**ASSIGNMENT:**
When you reach the line with "ATOM 64 C CA" in the listing below, transcribe it and each line after it up to and including the line with "ATOM 93 C C", exactly and with nothing else.

**DATA EXTRACT:**
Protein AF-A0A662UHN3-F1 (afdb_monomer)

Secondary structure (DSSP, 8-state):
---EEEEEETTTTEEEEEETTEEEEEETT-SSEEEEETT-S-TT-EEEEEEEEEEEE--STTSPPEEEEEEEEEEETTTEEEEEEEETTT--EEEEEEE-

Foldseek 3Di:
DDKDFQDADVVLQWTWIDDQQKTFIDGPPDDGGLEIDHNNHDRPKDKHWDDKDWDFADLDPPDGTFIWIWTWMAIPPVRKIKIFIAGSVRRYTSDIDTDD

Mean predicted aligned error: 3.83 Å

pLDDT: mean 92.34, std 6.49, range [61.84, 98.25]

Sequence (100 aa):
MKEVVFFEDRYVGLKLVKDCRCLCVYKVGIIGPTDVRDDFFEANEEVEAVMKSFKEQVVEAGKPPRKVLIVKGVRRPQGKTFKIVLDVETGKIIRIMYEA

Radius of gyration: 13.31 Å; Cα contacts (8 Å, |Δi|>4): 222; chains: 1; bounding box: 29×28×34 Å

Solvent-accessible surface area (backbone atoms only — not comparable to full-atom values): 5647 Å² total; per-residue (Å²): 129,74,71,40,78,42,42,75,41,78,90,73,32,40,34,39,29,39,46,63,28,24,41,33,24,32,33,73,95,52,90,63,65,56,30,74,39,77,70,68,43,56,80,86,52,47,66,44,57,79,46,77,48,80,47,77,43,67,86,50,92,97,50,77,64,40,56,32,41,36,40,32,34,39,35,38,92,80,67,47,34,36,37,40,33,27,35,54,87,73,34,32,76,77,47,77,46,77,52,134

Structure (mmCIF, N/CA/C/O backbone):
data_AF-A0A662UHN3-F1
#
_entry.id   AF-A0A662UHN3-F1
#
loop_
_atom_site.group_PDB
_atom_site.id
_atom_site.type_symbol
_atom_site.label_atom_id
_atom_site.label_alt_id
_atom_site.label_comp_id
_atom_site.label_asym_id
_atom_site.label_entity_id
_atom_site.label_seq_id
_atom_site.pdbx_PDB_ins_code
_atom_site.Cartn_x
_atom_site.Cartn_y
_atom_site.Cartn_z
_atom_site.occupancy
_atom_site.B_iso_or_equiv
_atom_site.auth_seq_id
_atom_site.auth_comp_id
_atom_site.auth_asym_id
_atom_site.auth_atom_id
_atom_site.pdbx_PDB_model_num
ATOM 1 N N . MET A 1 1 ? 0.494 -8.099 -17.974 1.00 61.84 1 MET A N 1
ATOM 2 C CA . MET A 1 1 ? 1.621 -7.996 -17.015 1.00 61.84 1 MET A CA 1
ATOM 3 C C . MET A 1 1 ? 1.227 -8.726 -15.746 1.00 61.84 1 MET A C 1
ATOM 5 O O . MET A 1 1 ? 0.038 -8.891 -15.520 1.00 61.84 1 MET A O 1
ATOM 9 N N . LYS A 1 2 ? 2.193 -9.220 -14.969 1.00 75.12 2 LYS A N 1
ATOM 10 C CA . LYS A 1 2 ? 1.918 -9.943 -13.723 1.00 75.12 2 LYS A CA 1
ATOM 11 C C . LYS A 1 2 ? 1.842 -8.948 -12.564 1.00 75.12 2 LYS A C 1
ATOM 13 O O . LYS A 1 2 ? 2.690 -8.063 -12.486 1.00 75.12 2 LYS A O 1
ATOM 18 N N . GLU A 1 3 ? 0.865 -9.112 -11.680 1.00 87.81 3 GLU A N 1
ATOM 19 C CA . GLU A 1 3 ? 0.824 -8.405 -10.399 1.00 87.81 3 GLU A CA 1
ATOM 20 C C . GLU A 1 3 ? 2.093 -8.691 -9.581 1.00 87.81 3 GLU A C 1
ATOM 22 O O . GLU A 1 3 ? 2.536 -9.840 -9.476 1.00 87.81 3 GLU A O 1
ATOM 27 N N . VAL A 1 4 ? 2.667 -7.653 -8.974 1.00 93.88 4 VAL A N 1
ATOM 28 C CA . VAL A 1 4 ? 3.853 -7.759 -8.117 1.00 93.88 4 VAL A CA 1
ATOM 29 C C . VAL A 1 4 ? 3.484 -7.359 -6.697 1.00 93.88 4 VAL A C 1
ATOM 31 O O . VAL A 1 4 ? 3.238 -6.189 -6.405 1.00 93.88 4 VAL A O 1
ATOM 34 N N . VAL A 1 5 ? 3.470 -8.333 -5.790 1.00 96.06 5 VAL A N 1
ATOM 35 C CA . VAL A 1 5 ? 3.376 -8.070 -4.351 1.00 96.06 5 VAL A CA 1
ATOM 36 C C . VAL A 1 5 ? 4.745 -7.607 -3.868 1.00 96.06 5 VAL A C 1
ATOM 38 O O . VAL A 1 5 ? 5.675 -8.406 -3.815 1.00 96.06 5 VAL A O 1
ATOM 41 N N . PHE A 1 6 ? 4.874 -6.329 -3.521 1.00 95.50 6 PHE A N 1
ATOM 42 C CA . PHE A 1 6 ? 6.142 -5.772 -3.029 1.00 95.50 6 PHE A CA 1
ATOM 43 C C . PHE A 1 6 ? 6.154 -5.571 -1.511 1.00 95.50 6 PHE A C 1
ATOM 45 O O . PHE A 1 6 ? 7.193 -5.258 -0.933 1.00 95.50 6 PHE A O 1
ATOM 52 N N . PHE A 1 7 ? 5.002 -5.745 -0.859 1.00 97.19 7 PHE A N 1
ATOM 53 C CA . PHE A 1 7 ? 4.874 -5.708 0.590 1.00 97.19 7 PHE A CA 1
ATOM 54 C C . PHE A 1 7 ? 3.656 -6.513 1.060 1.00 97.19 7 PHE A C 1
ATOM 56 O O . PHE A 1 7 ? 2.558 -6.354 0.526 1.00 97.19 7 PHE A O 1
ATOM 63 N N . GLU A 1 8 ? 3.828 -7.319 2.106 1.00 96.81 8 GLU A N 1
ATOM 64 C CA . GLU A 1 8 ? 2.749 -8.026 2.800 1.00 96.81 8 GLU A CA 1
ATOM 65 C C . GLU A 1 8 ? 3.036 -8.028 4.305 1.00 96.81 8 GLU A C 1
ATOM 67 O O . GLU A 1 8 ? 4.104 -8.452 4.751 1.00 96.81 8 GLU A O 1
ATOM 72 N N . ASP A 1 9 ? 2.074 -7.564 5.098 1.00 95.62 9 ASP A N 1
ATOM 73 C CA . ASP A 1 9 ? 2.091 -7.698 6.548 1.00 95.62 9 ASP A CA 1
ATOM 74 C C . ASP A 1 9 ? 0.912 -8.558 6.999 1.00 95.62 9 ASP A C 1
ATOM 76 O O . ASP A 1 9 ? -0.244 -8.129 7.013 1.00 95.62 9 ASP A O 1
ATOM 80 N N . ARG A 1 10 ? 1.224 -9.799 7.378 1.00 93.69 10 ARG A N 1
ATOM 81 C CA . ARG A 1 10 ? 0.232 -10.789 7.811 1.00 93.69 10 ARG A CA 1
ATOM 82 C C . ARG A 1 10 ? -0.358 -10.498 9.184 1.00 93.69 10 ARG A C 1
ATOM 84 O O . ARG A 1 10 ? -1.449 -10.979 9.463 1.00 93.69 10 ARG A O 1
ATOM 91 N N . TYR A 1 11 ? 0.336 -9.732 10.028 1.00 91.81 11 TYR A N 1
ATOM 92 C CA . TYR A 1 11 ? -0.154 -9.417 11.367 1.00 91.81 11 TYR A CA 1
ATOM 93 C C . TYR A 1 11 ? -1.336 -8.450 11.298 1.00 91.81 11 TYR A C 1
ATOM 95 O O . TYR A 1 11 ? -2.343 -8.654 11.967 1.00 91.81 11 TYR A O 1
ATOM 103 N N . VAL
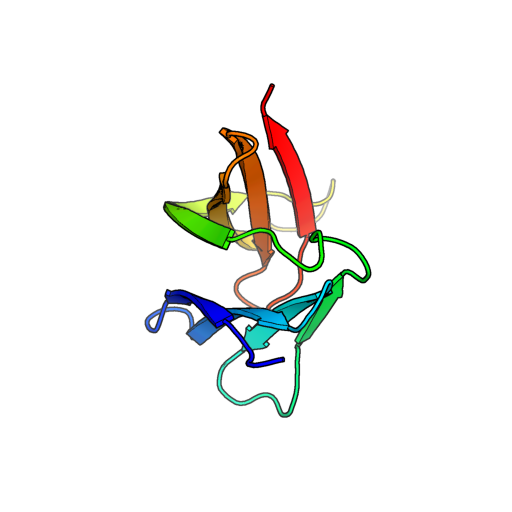 A 1 12 ? -1.246 -7.434 10.436 1.00 93.56 12 VAL A N 1
ATOM 104 C CA . VAL A 1 12 ? -2.366 -6.507 10.195 1.00 93.56 12 VAL A CA 1
ATOM 105 C C . VAL A 1 12 ? -3.241 -6.877 8.999 1.00 93.56 12 VAL A C 1
ATOM 107 O O . VAL A 1 12 ? -4.262 -6.232 8.755 1.00 93.56 12 VAL A O 1
ATOM 110 N N . GLY A 1 13 ? -2.852 -7.910 8.253 1.00 96.06 13 GLY A N 1
ATOM 111 C CA . GLY A 1 13 ? -3.588 -8.408 7.098 1.00 96.06 13 GLY A CA 1
ATOM 112 C C . GLY A 1 13 ? -3.650 -7.402 5.951 1.00 96.06 13 GLY A C 1
ATOM 113 O O . GLY A 1 13 ? -4.701 -7.280 5.327 1.00 96.06 13 GLY A O 1
ATOM 114 N N . LEU A 1 14 ? -2.562 -6.669 5.690 1.00 97.62 14 LEU A N 1
ATOM 115 C CA . LEU A 1 14 ? -2.465 -5.706 4.587 1.00 97.62 14 LEU A CA 1
ATOM 116 C C . LEU A 1 14 ? -1.400 -6.125 3.575 1.0
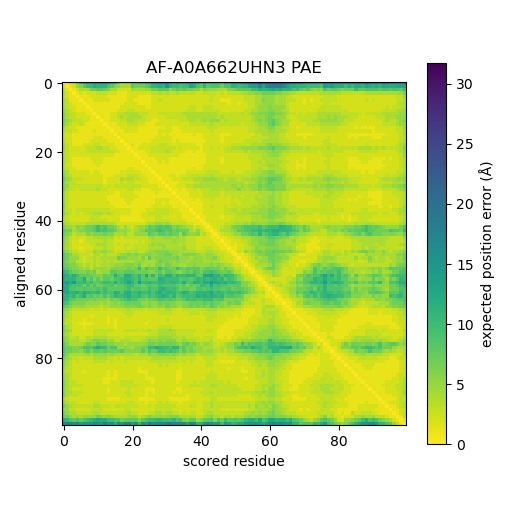0 97.62 14 LEU A C 1
ATOM 118 O O . LEU A 1 14 ? -0.316 -6.575 3.943 1.00 97.62 14 LEU A O 1
ATOM 122 N N . LYS A 1 15 ? -1.692 -5.918 2.291 1.00 97.56 15 LYS A N 1
ATOM 123 C CA . LYS A 1 15 ? -0.797 -6.218 1.169 1.00 97.56 15 LYS A CA 1
ATOM 124 C C . LYS A 1 15 ? -0.767 -5.040 0.198 1.00 97.56 15 LYS A C 1
ATOM 126 O O . LYS A 1 15 ? -1.825 -4.529 -0.161 1.00 97.56 15 LYS A O 1
ATOM 131 N N . LEU A 1 16 ? 0.423 -4.635 -0.245 1.00 97.75 16 LEU A N 1
ATOM 132 C CA . LEU A 1 16 ? 0.601 -3.668 -1.329 1.00 97.75 16 LEU A CA 1
ATOM 133 C C . LEU A 1 16 ? 1.060 -4.382 -2.594 1.00 97.75 16 LEU A C 1
ATOM 135 O O . LEU A 1 16 ? 1.997 -5.186 -2.580 1.00 97.75 16 LEU A O 1
ATOM 139 N N . VAL A 1 17 ? 0.388 -4.064 -3.691 1.00 97.38 17 VAL A N 1
ATOM 140 C CA . VAL A 1 17 ? 0.583 -4.701 -4.987 1.00 97.38 17 VAL A CA 1
ATOM 141 C C . VAL A 1 17 ? 0.791 -3.624 -6.036 1.00 97.38 17 VAL A C 1
ATOM 143 O O . VAL A 1 17 ? 0.044 -2.651 -6.087 1.00 97.38 17 VAL A O 1
ATOM 146 N N . LYS A 1 18 ? 1.806 -3.805 -6.875 1.00 95.75 18 LYS A N 1
ATOM 147 C CA . LYS A 1 18 ? 1.897 -3.132 -8.165 1.00 95.75 18 LYS A CA 1
ATOM 148 C C . LYS A 1 18 ? 1.136 -3.980 -9.173 1.00 95.75 18 LYS A C 1
ATOM 150 O O . LYS A 1 18 ? 1.583 -5.076 -9.510 1.00 95.75 18 LYS A O 1
ATOM 155 N N . ASP A 1 19 ? -0.001 -3.484 -9.633 1.00 94.75 19 ASP A N 1
ATOM 156 C CA . ASP A 1 19 ? -0.736 -4.077 -10.745 1.00 94.75 19 ASP A CA 1
ATOM 157 C C . ASP A 1 19 ? -0.600 -3.162 -11.960 1.00 94.75 19 ASP A C 1
ATOM 159 O O . ASP A 1 19 ? -1.130 -2.054 -11.986 1.00 94.75 19 ASP A O 1
ATOM 163 N N . CYS A 1 20 ? 0.186 -3.594 -12.946 1.00 92.62 20 CYS A N 1
ATOM 164 C CA . CYS A 1 20 ? 0.592 -2.768 -14.081 1.00 92.62 20 CYS A CA 1
ATOM 165 C C . CYS A 1 20 ? 1.218 -1.433 -13.618 1.00 92.62 20 CYS A C 1
ATOM
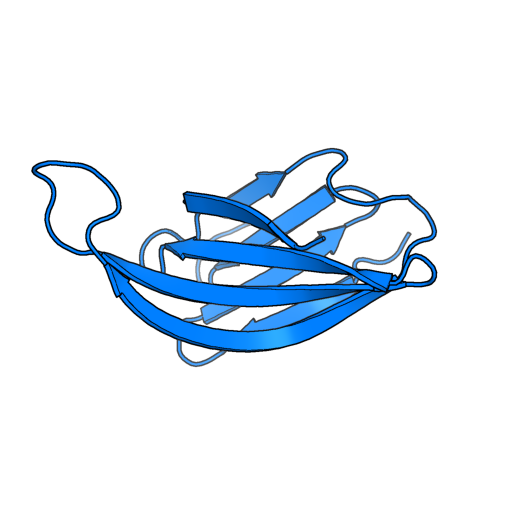 167 O O . CYS A 1 20 ? 2.363 -1.422 -13.158 1.00 92.62 20 CYS A O 1
ATOM 169 N N . ARG A 1 21 ? 0.479 -0.323 -13.738 1.00 94.62 21 ARG A N 1
ATOM 170 C CA . ARG A 1 21 ? 0.877 1.030 -13.305 1.00 94.62 21 ARG A CA 1
ATOM 171 C C . ARG A 1 21 ? 0.204 1.469 -12.002 1.00 94.62 21 ARG A C 1
ATOM 173 O O . ARG A 1 21 ? 0.519 2.532 -11.477 1.00 94.62 21 ARG A O 1
ATOM 180 N N . CYS A 1 22 ? -0.703 0.664 -11.463 1.00 95.69 22 CYS A N 1
ATOM 181 C CA . CYS A 1 22 ? -1.492 0.998 -10.291 1.00 95.69 22 CYS A CA 1
ATOM 182 C C . CYS A 1 22 ? -0.815 0.504 -9.009 1.00 95.69 22 CYS A C 1
ATOM 184 O O . CYS A 1 22 ? -0.196 -0.564 -8.967 1.00 95.69 22 CYS A O 1
ATOM 186 N N . LEU A 1 23 ? -0.964 1.283 -7.940 1.00 97.12 23 LEU A N 1
ATOM 187 C CA . LEU A 1 23 ? -0.726 0.835 -6.574 1.00 97.12 23 LEU A CA 1
ATOM 188 C C . LEU A 1 23 ? -2.052 0.372 -5.979 1.00 97.12 23 LEU A C 1
ATOM 190 O O . LEU A 1 23 ? -2.940 1.188 -5.750 1.00 97.12 23 LEU A O 1
ATOM 194 N N . CYS A 1 24 ? -2.152 -0.915 -5.679 1.00 97.88 24 CYS A N 1
ATOM 195 C CA . CYS A 1 24 ? -3.334 -1.527 -5.092 1.00 97.88 24 CYS A CA 1
ATOM 196 C C . CYS A 1 24 ? -3.048 -1.937 -3.646 1.00 97.88 24 CYS A C 1
ATOM 198 O O . CYS A 1 24 ? -2.036 -2.587 -3.359 1.00 97.88 24 CYS A O 1
ATOM 200 N N . VAL A 1 25 ? -3.955 -1.593 -2.735 1.00 98.12 25 VAL A N 1
ATOM 201 C CA . VAL A 1 25 ? -3.953 -2.088 -1.357 1.00 98.12 25 VAL A CA 1
ATOM 202 C C . VAL A 1 25 ? -4.995 -3.181 -1.236 1.00 98.12 25 VAL A C 1
ATOM 204 O O . VAL A 1 25 ? -6.132 -2.998 -1.648 1.00 98.12 25 VAL A O 1
ATOM 207 N N . TYR A 1 26 ? -4.618 -4.308 -0.650 1.00 98.06 26 TYR A N 1
ATOM 208 C CA . TYR A 1 26 ? -5.532 -5.391 -0.318 1.00 98.06 26 TYR A CA 1
ATOM 209 C C . TYR A 1 26 ? -5.558 -5.593 1.191 1.00 98.06 26 TYR A C 1
ATOM 211 O O . TYR A 1 26 ? -4.523 -5.493 1.858 1.00 98.06 26 TYR A O 1
ATOM 219 N N . LYS A 1 27 ? -6.736 -5.942 1.710 1.00 97.19 27 LYS A N 1
ATOM 220 C CA . LYS A 1 27 ? -6.944 -6.300 3.111 1.00 97.19 27 LYS A CA 1
ATOM 221 C C . LYS A 1 27 ? -7.542 -7.698 3.217 1.00 97.19 27 LYS A C 1
ATOM 223 O O . LYS A 1 27 ? -8.446 -8.053 2.464 1.00 97.19 27 LYS A O 1
ATOM 228 N N . VAL A 1 28 ? -7.045 -8.486 4.166 1.00 96.12 28 VAL A N 1
ATOM 229 C CA . VAL A 1 28 ? -7.576 -9.822 4.464 1.00 96.12 28 VAL A CA 1
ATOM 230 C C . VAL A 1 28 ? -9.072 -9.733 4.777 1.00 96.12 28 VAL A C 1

**SOLUTION FOR THIS EXERCISE:**
ATOM 64 C CA . GLU A 1 8 ? 2.749 -8.026 2.800 1.00 96.81 8 GLU A CA 1
ATOM 65 C C . GLU A 1 8 ? 3.036 -8.028 4.305 1.00 96.81 8 GLU A C 1
ATOM 67 O O . GLU A 1 8 ? 4.104 -8.452 4.751 1.00 96.81 8 GLU A O 1
ATOM 72 N N . ASP A 1 9 ? 2.074 -7.564 5.098 1.00 95.62 9 ASP A N 1
ATOM 73 C CA . ASP A 1 9 ? 2.091 -7.698 6.548 1.00 95.62 9 ASP A CA 1
ATOM 74 C C . ASP A 1 9 ? 0.912 -8.558 6.999 1.00 95.62 9 ASP A C 1
ATOM 76 O O . ASP A 1 9 ? -0.244 -8.129 7.013 1.00 95.62 9 ASP A O 1
ATOM 80 N N . ARG A 1 10 ? 1.224 -9.799 7.378 1.00 93.69 10 ARG A N 1
ATOM 81 C CA . ARG A 1 10 ? 0.232 -10.789 7.811 1.00 93.69 10 ARG A CA 1
ATOM 82 C C . ARG A 1 10 ? -0.358 -10.498 9.184 1.00 93.69 10 ARG A C 1
ATOM 84 O O . ARG A 1 10 ? -1.449 -10.979 9.463 1.00 93.69 10 ARG A O 1
ATOM 91 N N . TYR A 1 11 ? 0.336 -9.732 10.028 1.00 91.81 11 TYR A N 1
ATOM 92 C CA . TYR A 1 11 ? -0.154 -9.417 11.367 1.00 91.81 11 TYR A CA 1
ATOM 93 C C . TYR A 1 11 ? -1.336 -8.450 11.298 1.00 91.81 11 TYR A C 1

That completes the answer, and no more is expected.